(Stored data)
%%

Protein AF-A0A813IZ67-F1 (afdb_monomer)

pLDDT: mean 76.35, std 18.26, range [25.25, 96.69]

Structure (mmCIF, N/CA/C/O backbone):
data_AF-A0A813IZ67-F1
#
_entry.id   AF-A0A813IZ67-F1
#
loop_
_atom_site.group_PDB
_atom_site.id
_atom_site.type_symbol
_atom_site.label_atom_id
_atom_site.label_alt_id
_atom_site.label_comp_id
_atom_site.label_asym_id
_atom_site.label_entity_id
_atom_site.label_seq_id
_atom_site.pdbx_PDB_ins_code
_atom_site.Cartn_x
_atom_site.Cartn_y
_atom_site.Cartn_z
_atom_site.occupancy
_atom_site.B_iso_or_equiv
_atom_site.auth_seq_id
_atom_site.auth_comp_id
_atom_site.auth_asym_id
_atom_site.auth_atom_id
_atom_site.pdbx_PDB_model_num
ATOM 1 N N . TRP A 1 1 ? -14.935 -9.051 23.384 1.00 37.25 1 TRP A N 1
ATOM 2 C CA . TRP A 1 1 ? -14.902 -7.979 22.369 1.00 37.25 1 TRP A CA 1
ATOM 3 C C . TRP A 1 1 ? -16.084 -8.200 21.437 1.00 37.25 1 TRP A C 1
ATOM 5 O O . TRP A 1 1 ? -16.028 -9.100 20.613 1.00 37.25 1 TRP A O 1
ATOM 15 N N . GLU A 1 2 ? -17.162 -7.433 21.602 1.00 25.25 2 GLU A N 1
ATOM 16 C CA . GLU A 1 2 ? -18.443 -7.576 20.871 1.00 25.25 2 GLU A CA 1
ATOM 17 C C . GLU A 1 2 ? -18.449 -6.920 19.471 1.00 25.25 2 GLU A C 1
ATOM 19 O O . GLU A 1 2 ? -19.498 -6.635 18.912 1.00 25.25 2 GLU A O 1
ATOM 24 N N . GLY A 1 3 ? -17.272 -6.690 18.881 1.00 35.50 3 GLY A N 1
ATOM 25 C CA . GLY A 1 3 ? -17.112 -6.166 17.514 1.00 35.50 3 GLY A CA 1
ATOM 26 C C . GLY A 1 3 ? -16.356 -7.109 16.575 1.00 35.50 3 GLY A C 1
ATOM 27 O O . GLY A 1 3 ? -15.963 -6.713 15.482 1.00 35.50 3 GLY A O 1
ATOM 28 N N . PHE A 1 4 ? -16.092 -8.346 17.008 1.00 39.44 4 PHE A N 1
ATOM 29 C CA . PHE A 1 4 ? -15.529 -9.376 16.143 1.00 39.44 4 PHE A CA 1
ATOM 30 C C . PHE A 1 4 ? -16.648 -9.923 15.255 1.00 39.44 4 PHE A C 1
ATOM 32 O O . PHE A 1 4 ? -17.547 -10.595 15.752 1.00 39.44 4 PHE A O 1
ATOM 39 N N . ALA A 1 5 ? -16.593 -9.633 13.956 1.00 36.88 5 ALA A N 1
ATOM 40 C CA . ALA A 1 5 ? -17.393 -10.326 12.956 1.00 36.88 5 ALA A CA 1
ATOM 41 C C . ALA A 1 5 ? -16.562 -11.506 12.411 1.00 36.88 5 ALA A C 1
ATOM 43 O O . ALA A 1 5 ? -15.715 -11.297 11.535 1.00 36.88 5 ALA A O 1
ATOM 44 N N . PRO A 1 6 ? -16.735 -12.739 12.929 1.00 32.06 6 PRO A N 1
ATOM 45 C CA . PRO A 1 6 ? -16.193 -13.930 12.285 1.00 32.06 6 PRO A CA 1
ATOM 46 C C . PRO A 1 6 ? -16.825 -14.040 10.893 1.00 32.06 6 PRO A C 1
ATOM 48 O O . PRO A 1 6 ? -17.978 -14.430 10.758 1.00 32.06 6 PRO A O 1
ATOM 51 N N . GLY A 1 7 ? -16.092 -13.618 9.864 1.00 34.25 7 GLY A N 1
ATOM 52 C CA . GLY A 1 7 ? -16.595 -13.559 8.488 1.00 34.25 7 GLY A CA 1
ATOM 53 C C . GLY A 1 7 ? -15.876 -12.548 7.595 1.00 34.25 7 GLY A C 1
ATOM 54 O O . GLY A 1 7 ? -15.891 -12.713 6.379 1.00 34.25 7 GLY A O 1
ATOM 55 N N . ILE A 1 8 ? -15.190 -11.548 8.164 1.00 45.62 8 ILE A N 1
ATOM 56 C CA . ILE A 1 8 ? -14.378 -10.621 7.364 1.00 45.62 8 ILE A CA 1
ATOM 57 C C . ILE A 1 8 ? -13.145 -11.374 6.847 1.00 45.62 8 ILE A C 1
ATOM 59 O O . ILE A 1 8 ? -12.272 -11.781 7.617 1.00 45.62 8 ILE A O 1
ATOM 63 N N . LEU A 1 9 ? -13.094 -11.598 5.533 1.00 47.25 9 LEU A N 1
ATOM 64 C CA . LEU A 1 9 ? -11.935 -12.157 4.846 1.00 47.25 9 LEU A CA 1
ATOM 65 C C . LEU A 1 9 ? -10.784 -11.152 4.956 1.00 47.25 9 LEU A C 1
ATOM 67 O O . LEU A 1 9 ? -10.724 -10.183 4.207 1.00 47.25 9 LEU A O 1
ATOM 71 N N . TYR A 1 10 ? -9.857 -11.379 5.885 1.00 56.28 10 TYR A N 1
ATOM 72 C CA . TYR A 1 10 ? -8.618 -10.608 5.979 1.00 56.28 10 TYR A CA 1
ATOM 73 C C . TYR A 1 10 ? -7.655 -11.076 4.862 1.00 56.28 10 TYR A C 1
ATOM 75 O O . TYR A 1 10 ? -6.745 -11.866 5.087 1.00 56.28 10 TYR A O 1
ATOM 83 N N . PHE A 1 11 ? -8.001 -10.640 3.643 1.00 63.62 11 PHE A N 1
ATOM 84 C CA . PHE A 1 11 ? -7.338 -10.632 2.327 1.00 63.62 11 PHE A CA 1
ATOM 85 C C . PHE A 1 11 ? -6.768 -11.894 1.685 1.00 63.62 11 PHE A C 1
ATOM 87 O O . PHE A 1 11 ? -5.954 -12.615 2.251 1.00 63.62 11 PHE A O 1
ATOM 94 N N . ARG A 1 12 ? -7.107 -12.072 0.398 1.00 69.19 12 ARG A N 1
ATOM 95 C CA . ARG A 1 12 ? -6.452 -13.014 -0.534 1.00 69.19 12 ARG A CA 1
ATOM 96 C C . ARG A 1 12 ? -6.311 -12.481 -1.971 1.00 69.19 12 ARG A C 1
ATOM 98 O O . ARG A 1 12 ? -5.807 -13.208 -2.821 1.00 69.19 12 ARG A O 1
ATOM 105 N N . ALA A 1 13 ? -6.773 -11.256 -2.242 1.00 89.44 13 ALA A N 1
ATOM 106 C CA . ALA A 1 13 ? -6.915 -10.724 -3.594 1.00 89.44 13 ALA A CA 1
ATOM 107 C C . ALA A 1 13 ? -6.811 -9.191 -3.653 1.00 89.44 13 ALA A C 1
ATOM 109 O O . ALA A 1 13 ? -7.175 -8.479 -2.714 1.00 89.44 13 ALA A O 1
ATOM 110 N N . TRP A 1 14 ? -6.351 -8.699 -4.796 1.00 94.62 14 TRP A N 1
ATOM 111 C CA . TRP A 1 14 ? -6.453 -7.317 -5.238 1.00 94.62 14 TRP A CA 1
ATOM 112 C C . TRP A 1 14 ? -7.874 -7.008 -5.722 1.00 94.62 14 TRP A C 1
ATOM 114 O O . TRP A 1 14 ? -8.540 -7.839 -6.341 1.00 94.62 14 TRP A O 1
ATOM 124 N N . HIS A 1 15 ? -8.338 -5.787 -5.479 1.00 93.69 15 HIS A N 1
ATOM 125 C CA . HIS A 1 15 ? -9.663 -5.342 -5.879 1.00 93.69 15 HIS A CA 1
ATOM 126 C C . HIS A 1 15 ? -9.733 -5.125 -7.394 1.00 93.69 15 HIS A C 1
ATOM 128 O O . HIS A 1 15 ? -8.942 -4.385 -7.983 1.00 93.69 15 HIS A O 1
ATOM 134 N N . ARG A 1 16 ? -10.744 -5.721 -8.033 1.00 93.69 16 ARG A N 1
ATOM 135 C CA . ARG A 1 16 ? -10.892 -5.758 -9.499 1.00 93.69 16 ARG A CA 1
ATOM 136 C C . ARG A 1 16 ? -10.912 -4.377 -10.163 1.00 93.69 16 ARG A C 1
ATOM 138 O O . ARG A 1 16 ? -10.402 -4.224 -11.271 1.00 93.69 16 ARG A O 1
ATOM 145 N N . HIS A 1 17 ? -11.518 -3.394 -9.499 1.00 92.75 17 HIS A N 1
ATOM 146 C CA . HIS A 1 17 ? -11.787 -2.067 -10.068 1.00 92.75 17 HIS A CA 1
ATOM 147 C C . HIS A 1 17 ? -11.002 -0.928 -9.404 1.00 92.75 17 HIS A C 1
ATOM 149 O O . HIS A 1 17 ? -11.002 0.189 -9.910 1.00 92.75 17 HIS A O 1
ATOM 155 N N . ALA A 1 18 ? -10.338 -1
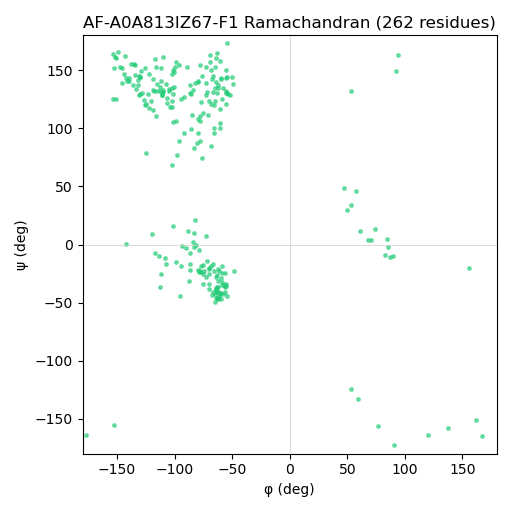.196 -8.276 1.00 91.81 18 ALA A N 1
ATOM 156 C CA . ALA A 1 18 ? -9.574 -0.196 -7.528 1.00 91.81 18 ALA A CA 1
ATOM 157 C C . ALA A 1 18 ? -8.101 -0.422 -7.835 1.00 91.81 18 ALA A C 1
ATOM 159 O O . ALA A 1 18 ? -7.330 -0.948 -7.038 1.00 91.81 18 ALA A O 1
ATOM 160 N N . LYS A 1 19 ? -7.761 -0.135 -9.080 1.00 93.62 19 LYS A N 1
ATOM 161 C CA . LYS A 1 19 ? -6.423 -0.286 -9.620 1.00 93.62 19 LYS A CA 1
ATOM 162 C C . LYS A 1 19 ? -6.243 0.729 -10.735 1.00 93.62 19 LYS A C 1
ATOM 164 O O . LYS A 1 19 ? -7.230 1.189 -11.314 1.00 93.62 19 LYS A O 1
ATOM 169 N N . ALA A 1 20 ? -4.996 0.994 -11.068 1.00 90.50 20 ALA A N 1
ATOM 170 C CA . ALA A 1 20 ? -4.646 1.744 -12.255 1.00 90.50 20 ALA A CA 1
ATOM 171 C C . ALA A 1 20 ? -5.143 1.056 -13.535 1.00 90.50 20 ALA A C 1
ATOM 173 O O . ALA A 1 20 ? -5.325 -0.173 -13.583 1.00 90.50 20 ALA A O 1
ATOM 174 N N . GLU A 1 21 ? -5.291 1.830 -14.606 1.00 89.12 21 GLU A N 1
ATOM 175 C CA . GLU A 1 21 ? -5.554 1.284 -15.940 1.00 89.12 21 GLU A CA 1
ATOM 176 C C . GLU A 1 21 ? -4.402 0.397 -16.423 1.00 89.12 21 GLU A C 1
ATOM 178 O O . GLU A 1 21 ? -4.634 -0.662 -17.008 1.00 89.12 21 GLU A O 1
ATOM 183 N N . ASP A 1 22 ? -3.168 0.777 -16.090 1.00 88.94 22 ASP A N 1
ATOM 184 C CA . ASP A 1 22 ? -1.950 0.086 -16.494 1.00 88.94 22 ASP A CA 1
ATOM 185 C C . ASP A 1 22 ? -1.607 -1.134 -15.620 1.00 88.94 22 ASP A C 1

%%

- _INSTRUCTIONS TO FOLLOW_:
Would you retype the lines above from the one with "ATOM 95 C CA" down to the one with "ATOM 98 O O", word for word, both ends included and no other lines?

- _ANSWER BOX_:
ATOM 95 C CA . ARG A 1 12 ? -6.452 -13.014 -0.534 1.00 69.19 12 ARG A CA 1
ATOM 96 C C . ARG A 1 12 ? -6.311 -12.481 -1.971 1.00 69.19 12 ARG A C 1
ATOM 98 O O . ARG A 1 12 ? -5.807 -13.208 -2.821 1.00 69.19 12 ARG A O 1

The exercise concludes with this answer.